At our house, we consider the Stomach Bug as major spiritual warfare!  I am binding and rebuking, hesitantly laying on hands (because I don’t want it!), and resisting the urge to get out the oil and call in the elders!  This is serious stuff for me!  Can you tell? I hate the Stomach Bug!  I hate to have it, see it, smell it, fear it!

When Joshua called to me that early morning, within two seconds, I had the following scenario racing through my mind:  Mont is leaving town. Joshua will be the first of the five. What if I get it, too?  Gosh!  I have to get up in two hours for an early-morning radio interview!  What if I throw up on the microphone!  How will that sound over the airways?!!  What if Mont throws up on the plane?  What if our older children throw up at school?  How embarrassing!  Do we have any more red grape juice?  (Yes, it really works!)  As you can see, this is a problem area for me!
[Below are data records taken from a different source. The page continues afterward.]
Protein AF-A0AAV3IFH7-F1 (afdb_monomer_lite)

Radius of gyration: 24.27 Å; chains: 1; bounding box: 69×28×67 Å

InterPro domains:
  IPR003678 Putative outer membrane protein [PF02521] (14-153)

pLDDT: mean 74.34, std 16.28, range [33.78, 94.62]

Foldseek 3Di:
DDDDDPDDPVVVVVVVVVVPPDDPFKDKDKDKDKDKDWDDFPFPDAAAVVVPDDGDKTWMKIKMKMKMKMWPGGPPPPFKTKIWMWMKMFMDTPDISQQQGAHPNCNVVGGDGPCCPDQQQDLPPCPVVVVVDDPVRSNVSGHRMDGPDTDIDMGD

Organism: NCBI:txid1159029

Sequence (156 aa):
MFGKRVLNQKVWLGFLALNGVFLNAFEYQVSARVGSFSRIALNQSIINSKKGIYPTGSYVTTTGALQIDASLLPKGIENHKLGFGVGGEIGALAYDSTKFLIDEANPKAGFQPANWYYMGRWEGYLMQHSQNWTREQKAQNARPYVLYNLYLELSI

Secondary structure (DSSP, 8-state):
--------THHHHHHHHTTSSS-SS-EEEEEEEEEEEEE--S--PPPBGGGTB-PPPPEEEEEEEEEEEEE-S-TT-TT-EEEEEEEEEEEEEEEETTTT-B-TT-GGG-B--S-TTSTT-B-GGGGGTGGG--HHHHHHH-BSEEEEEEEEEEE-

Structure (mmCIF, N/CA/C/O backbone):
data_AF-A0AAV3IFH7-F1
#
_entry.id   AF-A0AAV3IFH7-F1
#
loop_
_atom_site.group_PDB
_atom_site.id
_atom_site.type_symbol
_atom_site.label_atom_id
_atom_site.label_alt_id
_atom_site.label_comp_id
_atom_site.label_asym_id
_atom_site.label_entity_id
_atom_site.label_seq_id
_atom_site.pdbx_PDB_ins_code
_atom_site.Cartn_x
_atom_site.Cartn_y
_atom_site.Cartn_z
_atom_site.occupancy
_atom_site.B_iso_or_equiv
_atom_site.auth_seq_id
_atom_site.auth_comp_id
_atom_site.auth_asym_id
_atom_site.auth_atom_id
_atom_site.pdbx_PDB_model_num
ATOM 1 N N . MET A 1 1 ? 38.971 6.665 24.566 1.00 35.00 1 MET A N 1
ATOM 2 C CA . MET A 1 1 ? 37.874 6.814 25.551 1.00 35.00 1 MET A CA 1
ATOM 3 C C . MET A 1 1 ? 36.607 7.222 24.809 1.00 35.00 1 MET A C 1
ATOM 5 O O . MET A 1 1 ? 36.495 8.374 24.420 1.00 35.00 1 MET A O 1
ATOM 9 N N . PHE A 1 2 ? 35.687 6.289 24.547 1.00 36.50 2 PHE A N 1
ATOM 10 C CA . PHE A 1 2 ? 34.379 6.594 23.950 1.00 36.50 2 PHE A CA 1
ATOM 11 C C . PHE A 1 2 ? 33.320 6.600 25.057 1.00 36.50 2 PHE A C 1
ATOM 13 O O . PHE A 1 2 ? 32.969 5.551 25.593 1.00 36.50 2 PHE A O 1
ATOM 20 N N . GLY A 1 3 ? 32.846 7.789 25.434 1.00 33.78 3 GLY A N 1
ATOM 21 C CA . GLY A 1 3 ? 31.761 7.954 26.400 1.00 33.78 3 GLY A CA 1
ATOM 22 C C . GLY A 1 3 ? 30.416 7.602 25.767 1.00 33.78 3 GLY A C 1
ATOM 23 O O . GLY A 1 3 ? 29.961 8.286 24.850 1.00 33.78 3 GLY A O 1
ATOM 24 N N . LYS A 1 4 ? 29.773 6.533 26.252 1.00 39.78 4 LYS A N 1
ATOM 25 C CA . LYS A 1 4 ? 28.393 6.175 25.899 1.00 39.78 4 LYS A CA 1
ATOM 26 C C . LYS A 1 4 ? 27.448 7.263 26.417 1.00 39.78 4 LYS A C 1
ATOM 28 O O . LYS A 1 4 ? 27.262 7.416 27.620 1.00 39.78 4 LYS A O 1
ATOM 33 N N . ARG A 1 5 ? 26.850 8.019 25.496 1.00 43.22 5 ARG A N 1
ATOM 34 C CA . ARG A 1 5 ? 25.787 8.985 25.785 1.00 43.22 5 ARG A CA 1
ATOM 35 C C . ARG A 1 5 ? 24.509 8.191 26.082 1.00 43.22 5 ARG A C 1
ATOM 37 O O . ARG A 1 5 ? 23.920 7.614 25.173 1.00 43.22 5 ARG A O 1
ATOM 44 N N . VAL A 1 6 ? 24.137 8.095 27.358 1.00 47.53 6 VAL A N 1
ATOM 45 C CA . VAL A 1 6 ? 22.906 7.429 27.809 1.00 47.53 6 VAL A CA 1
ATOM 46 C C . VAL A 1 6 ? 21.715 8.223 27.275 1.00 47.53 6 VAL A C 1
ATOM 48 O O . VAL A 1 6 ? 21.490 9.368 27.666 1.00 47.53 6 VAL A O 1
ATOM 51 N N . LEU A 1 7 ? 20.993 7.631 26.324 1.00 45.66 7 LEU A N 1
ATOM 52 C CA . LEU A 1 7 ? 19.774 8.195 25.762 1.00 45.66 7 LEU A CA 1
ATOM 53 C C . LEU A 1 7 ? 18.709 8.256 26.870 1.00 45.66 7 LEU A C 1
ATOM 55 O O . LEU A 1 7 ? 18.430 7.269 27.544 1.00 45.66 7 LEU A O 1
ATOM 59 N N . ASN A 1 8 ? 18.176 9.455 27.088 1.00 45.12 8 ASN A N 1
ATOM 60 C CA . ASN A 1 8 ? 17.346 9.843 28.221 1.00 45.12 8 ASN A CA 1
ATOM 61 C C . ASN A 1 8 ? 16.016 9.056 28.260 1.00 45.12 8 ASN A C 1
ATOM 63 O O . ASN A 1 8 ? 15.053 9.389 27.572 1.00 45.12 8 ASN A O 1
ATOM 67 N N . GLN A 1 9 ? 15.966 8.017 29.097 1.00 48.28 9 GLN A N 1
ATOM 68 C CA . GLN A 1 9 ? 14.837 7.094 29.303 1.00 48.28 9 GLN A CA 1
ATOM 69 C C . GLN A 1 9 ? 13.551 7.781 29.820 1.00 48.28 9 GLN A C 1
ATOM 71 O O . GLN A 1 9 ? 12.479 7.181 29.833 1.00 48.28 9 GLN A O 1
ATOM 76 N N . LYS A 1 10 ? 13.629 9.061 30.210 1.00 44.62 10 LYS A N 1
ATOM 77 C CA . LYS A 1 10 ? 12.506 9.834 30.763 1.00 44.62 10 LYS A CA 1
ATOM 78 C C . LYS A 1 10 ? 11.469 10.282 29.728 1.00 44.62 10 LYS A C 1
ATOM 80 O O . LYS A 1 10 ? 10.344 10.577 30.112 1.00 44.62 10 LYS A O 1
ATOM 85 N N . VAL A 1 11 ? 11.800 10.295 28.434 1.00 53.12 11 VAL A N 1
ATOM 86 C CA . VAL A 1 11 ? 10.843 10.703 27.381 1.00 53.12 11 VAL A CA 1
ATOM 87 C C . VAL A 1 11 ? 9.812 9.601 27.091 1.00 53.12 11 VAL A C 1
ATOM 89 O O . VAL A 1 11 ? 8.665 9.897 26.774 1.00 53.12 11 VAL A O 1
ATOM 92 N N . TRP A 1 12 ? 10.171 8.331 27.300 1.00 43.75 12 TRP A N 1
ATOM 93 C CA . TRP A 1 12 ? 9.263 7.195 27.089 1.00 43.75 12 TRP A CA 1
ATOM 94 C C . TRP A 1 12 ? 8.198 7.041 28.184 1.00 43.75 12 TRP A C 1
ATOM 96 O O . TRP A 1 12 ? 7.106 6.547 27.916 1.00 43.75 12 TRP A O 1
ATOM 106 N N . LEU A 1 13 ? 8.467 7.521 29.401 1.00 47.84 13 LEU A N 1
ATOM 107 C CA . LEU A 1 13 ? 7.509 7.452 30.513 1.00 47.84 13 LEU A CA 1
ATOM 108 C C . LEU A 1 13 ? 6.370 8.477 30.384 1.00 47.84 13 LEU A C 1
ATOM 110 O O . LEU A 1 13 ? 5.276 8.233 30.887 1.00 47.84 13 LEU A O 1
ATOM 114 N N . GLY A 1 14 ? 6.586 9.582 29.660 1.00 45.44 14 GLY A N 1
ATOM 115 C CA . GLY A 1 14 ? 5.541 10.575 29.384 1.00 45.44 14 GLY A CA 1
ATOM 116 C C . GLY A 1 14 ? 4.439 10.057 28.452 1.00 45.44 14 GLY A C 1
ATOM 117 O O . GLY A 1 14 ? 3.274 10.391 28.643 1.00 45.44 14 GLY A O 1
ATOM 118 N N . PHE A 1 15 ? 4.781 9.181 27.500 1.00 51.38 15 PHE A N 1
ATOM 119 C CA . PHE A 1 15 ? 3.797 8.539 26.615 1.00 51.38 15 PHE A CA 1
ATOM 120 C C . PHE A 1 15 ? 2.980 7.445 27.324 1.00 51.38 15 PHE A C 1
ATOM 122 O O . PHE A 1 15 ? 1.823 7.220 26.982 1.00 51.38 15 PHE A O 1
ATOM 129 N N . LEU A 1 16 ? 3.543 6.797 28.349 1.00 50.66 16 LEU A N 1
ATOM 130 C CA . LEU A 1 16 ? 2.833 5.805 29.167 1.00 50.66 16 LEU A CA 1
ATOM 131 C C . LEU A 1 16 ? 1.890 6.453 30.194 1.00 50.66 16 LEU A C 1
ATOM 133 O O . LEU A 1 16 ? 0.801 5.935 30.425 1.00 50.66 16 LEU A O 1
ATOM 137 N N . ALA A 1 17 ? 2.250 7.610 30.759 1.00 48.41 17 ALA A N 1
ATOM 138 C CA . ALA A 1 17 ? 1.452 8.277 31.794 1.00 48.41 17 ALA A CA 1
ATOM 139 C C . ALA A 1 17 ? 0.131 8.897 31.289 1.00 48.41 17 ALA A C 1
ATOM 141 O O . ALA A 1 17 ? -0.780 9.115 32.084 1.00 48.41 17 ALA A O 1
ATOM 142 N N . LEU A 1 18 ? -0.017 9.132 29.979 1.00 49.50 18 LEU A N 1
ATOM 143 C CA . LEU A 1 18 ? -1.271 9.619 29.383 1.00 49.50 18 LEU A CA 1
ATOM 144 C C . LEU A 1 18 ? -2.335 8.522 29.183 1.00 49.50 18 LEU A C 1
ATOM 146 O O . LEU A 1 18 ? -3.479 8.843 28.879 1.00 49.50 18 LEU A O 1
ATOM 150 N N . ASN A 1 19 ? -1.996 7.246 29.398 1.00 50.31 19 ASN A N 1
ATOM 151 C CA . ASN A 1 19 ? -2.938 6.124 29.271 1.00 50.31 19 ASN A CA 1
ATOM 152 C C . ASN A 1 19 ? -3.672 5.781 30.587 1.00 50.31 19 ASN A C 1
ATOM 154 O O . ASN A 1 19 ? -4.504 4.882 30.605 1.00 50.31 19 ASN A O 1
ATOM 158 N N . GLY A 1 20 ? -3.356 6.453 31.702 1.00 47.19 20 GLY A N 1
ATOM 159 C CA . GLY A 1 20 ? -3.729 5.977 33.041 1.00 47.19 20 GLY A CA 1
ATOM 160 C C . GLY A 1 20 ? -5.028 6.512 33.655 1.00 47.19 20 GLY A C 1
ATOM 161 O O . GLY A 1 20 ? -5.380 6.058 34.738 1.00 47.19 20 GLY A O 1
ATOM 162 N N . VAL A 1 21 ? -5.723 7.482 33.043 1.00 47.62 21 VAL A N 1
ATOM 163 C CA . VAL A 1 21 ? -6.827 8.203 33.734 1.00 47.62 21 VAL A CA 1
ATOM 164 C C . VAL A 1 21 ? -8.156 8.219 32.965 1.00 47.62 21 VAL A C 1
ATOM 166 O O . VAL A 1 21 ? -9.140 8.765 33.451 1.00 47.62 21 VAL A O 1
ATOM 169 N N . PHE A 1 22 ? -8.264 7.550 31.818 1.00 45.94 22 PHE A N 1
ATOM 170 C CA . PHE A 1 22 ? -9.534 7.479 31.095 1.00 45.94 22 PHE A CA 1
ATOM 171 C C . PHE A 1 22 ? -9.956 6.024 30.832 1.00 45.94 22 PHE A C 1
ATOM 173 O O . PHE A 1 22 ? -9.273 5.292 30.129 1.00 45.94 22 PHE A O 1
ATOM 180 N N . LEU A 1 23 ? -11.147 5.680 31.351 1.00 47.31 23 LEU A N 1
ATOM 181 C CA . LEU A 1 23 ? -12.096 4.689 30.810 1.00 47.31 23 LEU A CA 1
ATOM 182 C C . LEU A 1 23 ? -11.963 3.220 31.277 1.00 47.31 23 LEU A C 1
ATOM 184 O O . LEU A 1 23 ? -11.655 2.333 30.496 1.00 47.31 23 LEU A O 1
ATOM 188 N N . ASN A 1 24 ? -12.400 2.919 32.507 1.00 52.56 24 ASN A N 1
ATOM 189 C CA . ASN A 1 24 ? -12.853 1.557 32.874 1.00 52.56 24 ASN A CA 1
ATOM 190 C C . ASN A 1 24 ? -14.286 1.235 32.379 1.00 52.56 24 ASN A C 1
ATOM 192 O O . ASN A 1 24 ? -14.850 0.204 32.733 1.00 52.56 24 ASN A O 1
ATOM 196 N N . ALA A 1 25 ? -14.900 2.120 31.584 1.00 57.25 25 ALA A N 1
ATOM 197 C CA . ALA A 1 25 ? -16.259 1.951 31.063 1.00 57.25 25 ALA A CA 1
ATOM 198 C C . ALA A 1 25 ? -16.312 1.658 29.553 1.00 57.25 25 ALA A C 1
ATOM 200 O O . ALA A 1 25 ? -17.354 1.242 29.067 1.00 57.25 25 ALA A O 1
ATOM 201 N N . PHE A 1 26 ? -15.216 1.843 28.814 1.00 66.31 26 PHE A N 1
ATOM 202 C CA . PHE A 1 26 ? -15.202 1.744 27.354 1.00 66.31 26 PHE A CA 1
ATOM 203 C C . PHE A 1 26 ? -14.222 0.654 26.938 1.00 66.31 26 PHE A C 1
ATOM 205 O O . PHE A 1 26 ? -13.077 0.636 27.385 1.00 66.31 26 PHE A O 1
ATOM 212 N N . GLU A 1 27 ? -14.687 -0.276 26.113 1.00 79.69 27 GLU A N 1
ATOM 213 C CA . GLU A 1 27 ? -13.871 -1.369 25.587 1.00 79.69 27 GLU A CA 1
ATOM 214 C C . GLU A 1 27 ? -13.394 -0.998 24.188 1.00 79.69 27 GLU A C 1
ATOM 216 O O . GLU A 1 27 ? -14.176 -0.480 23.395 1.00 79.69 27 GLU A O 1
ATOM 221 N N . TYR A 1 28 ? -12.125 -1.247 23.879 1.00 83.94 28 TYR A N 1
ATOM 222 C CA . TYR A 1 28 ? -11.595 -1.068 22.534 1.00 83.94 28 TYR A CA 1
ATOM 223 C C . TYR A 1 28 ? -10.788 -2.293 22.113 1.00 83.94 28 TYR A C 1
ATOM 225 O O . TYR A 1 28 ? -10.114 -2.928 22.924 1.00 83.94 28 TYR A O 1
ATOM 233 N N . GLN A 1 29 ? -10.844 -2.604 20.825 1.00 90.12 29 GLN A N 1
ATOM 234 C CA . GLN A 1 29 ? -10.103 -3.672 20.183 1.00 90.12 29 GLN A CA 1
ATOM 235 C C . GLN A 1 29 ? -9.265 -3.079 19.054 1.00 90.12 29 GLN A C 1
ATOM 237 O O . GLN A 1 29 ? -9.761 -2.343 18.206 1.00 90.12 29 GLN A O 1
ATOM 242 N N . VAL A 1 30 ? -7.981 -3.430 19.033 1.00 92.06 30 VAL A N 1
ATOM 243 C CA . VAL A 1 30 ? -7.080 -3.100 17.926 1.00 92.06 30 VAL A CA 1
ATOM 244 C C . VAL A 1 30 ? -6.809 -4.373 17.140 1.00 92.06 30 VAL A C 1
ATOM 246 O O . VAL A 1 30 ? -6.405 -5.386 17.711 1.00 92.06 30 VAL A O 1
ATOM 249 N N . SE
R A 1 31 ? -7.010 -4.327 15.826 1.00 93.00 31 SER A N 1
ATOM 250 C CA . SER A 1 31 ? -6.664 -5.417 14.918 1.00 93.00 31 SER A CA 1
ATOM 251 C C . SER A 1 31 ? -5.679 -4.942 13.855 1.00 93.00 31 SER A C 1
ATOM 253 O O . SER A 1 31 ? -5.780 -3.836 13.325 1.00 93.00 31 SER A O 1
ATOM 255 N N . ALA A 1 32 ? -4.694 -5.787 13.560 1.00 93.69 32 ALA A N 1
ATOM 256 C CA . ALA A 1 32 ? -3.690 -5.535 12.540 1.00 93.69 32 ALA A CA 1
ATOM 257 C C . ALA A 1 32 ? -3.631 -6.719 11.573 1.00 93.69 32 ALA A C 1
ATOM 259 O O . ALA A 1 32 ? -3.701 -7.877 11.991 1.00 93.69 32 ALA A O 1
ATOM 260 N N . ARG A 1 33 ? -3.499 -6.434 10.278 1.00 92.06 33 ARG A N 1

Then after two seconds of pity party, my mom instincts kicked in:  “Oh, Baby, come here!  Where does it hurt?  Let’s make a pallet on the floor, right here by the bathroom!  There, all comfy?  Feel better?”  And then he turned over, went back to sleep, and never had another problem.  Must have been gas.  Meanwhile, I was looking at the clock, knowing I would not be able to go back to sleep.  As I lay there, I began to think of my extremely silly reaction to an unpleasant but very temporary event.  What if I was that diligent about sin, which is not so temporary and has much greater repercussions?

What if I took the preventive measures as seriously for sin as I did for the stomach bug?  What if I prayed as diligently for myself and others in their sin as I did for an upset stomach?  What if I wanted spiritual healing as much as physical healing?  Something to think about, for sure.